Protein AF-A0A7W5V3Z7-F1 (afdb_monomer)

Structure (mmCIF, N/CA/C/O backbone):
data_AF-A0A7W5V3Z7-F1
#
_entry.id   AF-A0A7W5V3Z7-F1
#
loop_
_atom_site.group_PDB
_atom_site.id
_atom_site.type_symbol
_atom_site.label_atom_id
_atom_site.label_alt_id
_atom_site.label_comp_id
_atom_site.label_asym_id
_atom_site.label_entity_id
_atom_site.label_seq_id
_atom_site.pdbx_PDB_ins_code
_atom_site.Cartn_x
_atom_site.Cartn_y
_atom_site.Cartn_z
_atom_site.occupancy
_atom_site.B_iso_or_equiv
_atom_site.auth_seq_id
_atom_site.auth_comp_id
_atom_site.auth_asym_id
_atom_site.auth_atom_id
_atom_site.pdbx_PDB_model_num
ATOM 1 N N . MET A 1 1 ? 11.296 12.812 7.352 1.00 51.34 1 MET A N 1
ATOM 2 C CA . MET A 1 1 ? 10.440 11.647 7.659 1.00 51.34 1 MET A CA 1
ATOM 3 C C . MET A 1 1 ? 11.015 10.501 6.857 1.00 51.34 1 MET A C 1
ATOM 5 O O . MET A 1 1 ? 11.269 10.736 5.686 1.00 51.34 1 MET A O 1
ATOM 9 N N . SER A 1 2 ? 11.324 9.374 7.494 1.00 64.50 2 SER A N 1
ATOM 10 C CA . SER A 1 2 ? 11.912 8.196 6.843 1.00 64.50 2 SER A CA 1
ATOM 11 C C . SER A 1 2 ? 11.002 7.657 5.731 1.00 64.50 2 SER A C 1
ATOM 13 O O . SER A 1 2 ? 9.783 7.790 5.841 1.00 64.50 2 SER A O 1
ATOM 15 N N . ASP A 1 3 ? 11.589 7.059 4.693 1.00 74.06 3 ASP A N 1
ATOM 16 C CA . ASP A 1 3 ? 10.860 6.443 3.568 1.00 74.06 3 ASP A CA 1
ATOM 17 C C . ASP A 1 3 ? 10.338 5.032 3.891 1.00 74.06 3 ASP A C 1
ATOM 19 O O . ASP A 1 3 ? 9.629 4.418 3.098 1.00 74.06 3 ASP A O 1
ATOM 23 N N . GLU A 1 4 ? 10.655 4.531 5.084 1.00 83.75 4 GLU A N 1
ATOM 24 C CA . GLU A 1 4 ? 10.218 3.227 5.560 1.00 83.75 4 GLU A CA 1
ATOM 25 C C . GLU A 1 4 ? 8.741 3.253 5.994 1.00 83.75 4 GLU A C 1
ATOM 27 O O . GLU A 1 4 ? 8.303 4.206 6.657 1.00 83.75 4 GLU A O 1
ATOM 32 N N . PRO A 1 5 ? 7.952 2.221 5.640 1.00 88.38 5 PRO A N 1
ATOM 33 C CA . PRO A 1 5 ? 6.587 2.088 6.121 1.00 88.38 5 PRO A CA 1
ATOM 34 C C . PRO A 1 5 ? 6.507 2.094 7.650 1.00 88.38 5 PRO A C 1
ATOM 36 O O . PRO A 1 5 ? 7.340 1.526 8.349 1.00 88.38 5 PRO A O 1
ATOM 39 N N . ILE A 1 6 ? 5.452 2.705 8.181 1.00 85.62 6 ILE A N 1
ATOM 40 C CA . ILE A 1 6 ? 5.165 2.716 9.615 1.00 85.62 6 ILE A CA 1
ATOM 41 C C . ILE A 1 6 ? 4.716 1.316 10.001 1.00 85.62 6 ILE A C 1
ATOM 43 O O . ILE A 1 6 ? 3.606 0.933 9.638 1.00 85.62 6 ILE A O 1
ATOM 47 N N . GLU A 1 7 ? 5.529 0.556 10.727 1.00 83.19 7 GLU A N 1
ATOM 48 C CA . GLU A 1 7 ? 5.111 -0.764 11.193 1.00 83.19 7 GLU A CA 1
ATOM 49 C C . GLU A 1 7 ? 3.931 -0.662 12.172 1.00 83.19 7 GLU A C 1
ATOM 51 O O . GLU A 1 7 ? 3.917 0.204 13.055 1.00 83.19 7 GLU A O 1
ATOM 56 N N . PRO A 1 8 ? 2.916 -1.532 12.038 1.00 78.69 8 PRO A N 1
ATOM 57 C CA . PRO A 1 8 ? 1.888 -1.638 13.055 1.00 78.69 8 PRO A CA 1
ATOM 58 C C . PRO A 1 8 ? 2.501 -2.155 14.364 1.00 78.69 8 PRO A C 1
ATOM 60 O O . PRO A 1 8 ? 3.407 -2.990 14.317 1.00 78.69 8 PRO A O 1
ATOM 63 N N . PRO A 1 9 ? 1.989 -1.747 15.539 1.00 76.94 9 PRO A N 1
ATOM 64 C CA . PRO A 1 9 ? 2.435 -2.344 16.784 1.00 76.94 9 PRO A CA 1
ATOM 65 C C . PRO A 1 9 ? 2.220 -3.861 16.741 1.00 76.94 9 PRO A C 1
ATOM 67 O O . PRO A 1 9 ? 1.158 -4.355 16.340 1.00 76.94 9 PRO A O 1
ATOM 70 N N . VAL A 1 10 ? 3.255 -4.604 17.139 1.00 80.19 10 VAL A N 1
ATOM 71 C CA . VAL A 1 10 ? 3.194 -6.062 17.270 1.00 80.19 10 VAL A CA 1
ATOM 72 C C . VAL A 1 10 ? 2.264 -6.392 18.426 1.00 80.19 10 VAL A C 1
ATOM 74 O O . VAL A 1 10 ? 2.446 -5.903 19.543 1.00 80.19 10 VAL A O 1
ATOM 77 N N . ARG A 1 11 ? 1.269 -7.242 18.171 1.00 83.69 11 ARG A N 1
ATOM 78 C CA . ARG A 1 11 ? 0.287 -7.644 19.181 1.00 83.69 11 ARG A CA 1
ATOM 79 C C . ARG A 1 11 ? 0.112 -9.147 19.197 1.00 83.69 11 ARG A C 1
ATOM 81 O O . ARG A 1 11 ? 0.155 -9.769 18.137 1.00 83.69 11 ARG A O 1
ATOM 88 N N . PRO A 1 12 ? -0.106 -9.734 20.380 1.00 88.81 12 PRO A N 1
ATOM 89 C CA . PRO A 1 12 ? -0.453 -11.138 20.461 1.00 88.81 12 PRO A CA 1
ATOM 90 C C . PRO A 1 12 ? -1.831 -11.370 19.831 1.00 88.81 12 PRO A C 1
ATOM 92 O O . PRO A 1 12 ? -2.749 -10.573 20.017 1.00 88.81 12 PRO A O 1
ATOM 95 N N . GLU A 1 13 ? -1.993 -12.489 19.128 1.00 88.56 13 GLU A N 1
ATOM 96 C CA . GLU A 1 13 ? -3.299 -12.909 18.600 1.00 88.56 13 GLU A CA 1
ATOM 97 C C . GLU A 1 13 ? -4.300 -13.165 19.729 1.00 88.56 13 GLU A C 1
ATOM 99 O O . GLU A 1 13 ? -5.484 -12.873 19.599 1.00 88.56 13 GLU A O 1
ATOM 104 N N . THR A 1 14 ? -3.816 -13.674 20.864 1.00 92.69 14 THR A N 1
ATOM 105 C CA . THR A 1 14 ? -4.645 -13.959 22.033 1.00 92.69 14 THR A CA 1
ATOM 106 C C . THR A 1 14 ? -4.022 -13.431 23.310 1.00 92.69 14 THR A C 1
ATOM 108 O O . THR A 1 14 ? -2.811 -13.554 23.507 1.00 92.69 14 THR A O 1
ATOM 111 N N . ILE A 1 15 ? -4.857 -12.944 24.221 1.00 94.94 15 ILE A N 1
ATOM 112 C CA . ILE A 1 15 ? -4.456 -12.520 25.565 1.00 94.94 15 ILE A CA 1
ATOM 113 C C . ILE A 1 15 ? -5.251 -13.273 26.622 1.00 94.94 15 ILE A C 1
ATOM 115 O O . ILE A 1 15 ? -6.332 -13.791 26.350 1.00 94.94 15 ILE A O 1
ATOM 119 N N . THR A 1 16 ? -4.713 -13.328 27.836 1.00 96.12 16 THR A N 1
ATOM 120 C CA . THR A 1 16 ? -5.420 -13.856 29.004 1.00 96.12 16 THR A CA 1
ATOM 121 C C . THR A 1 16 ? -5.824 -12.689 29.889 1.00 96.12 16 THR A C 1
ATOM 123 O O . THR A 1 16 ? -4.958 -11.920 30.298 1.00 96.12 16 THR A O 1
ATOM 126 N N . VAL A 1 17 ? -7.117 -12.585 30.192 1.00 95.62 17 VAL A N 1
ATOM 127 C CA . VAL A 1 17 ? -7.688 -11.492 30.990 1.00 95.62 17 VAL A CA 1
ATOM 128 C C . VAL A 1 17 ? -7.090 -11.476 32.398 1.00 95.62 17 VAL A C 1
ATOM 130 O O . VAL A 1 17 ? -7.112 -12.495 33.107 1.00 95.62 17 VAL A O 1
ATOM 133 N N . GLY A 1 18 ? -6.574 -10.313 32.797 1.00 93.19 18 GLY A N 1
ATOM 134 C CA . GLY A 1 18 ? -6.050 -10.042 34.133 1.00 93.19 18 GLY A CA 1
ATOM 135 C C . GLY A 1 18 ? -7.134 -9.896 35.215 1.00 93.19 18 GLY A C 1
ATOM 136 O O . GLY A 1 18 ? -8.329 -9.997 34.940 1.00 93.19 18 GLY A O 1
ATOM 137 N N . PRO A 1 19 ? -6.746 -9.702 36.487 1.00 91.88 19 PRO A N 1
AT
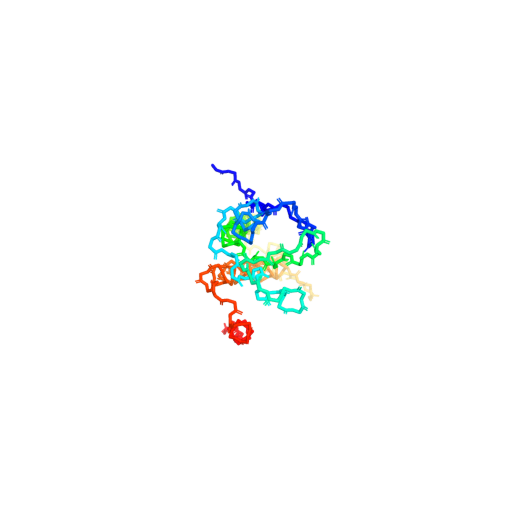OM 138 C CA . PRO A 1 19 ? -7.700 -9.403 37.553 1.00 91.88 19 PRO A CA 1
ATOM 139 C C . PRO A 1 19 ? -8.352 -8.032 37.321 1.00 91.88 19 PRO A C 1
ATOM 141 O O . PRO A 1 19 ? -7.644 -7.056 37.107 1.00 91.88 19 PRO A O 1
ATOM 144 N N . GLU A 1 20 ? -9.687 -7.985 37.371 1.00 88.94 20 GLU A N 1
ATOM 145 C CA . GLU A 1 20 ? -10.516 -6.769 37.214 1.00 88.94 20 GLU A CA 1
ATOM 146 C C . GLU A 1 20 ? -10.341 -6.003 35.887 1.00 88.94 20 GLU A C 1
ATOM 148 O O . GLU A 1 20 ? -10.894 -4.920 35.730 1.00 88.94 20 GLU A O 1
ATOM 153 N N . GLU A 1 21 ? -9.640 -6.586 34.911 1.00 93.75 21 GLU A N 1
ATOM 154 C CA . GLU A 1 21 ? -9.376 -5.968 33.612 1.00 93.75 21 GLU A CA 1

━━━

Instructions for the task =>
Your task is to restate, word for word, only those lines above that fall between the line holding "ATOM 32 N N" and the line holding "ATOM 67 O O", inclusive.

Output =>
ATOM 32 N N . PRO A 1 5 ? 7.952 2.221 5.640 1.00 88.38 5 PRO A N 1
ATOM 33 C CA . PRO A 1 5 ? 6.587 2.088 6.121 1.00 88.38 5 PRO A CA 1
ATOM 34 C C . PRO A 1 5 ? 6.507 2.094 7.650 1.00 88.38 5 PRO A C 1
ATOM 36 O O . PRO A 1 5 ? 7.340 1.526 8.349 1.00 88.38 5 PRO A O 1
ATOM 39 N N . ILE A 1 6 ? 5.452 2.705 8.181 1.00 85.62 6 ILE A N 1
ATOM 40 C CA . ILE A 1 6 ? 5.165 2.716 9.615 1.00 85.62 6 ILE A CA 1
ATOM 41 C C . ILE A 1 6 ? 4.716 1.316 10.001 1.00 85.62 6 ILE A C 1
ATOM 43 O O . ILE A 1 6 ? 3.606 0.933 9.638 1.00 85.62 6 ILE A O 1
ATOM 47 N N . GLU A 1 7 ? 5.529 0.556 10.727 1.00 83.19 7 GLU A N 1
ATOM 48 C CA . GLU A 1 7 ? 5.111 -0.764 11.193 1.00 83.19 7 GLU A CA 1
ATOM 49 C C . GLU A 1 7 ? 3.931 -0.662 12.172 1.00 83.19 7 GLU A C 1
ATOM 51 O O . GLU A 1 7 ? 3.917 0.204 13.055 1.00 83.19 7 GLU A O 1
ATOM 56 N N . PRO A 1 8 ? 2.916 -1.532 12.038 1.00 78.69 8 PRO A N 1
ATOM 57 C CA . PRO A 1 8 ? 1.888 -1.638 13.055 1.00 78.69 8 PRO A CA 1
ATOM 58 C C . PRO A 1 8 ? 2.501 -2.155 14.364 1.00 78.69 8 PRO A C 1
ATOM 60 O O . PRO A 1 8 ? 3.407 -2.990 14.317 1.00 78.69 8 PRO A O 1
ATOM 63 N N . PRO A 1 9 ? 1.989 -1.747 15.539 1.00 76.94 9 PRO A N 1
ATOM 64 C CA . PRO A 1 9 ? 2.435 -2.344 16.784 1.00 76.94 9 PRO A CA 1
ATOM 65 C C . PRO A 1 9 ? 2.220 -3.861 16.741 1.00 76.94 9 PRO A C 1
ATOM 67 O O . PRO A 1 9 ? 1.158 -4.355 16.340 1.00 76.94 9 PRO A O 1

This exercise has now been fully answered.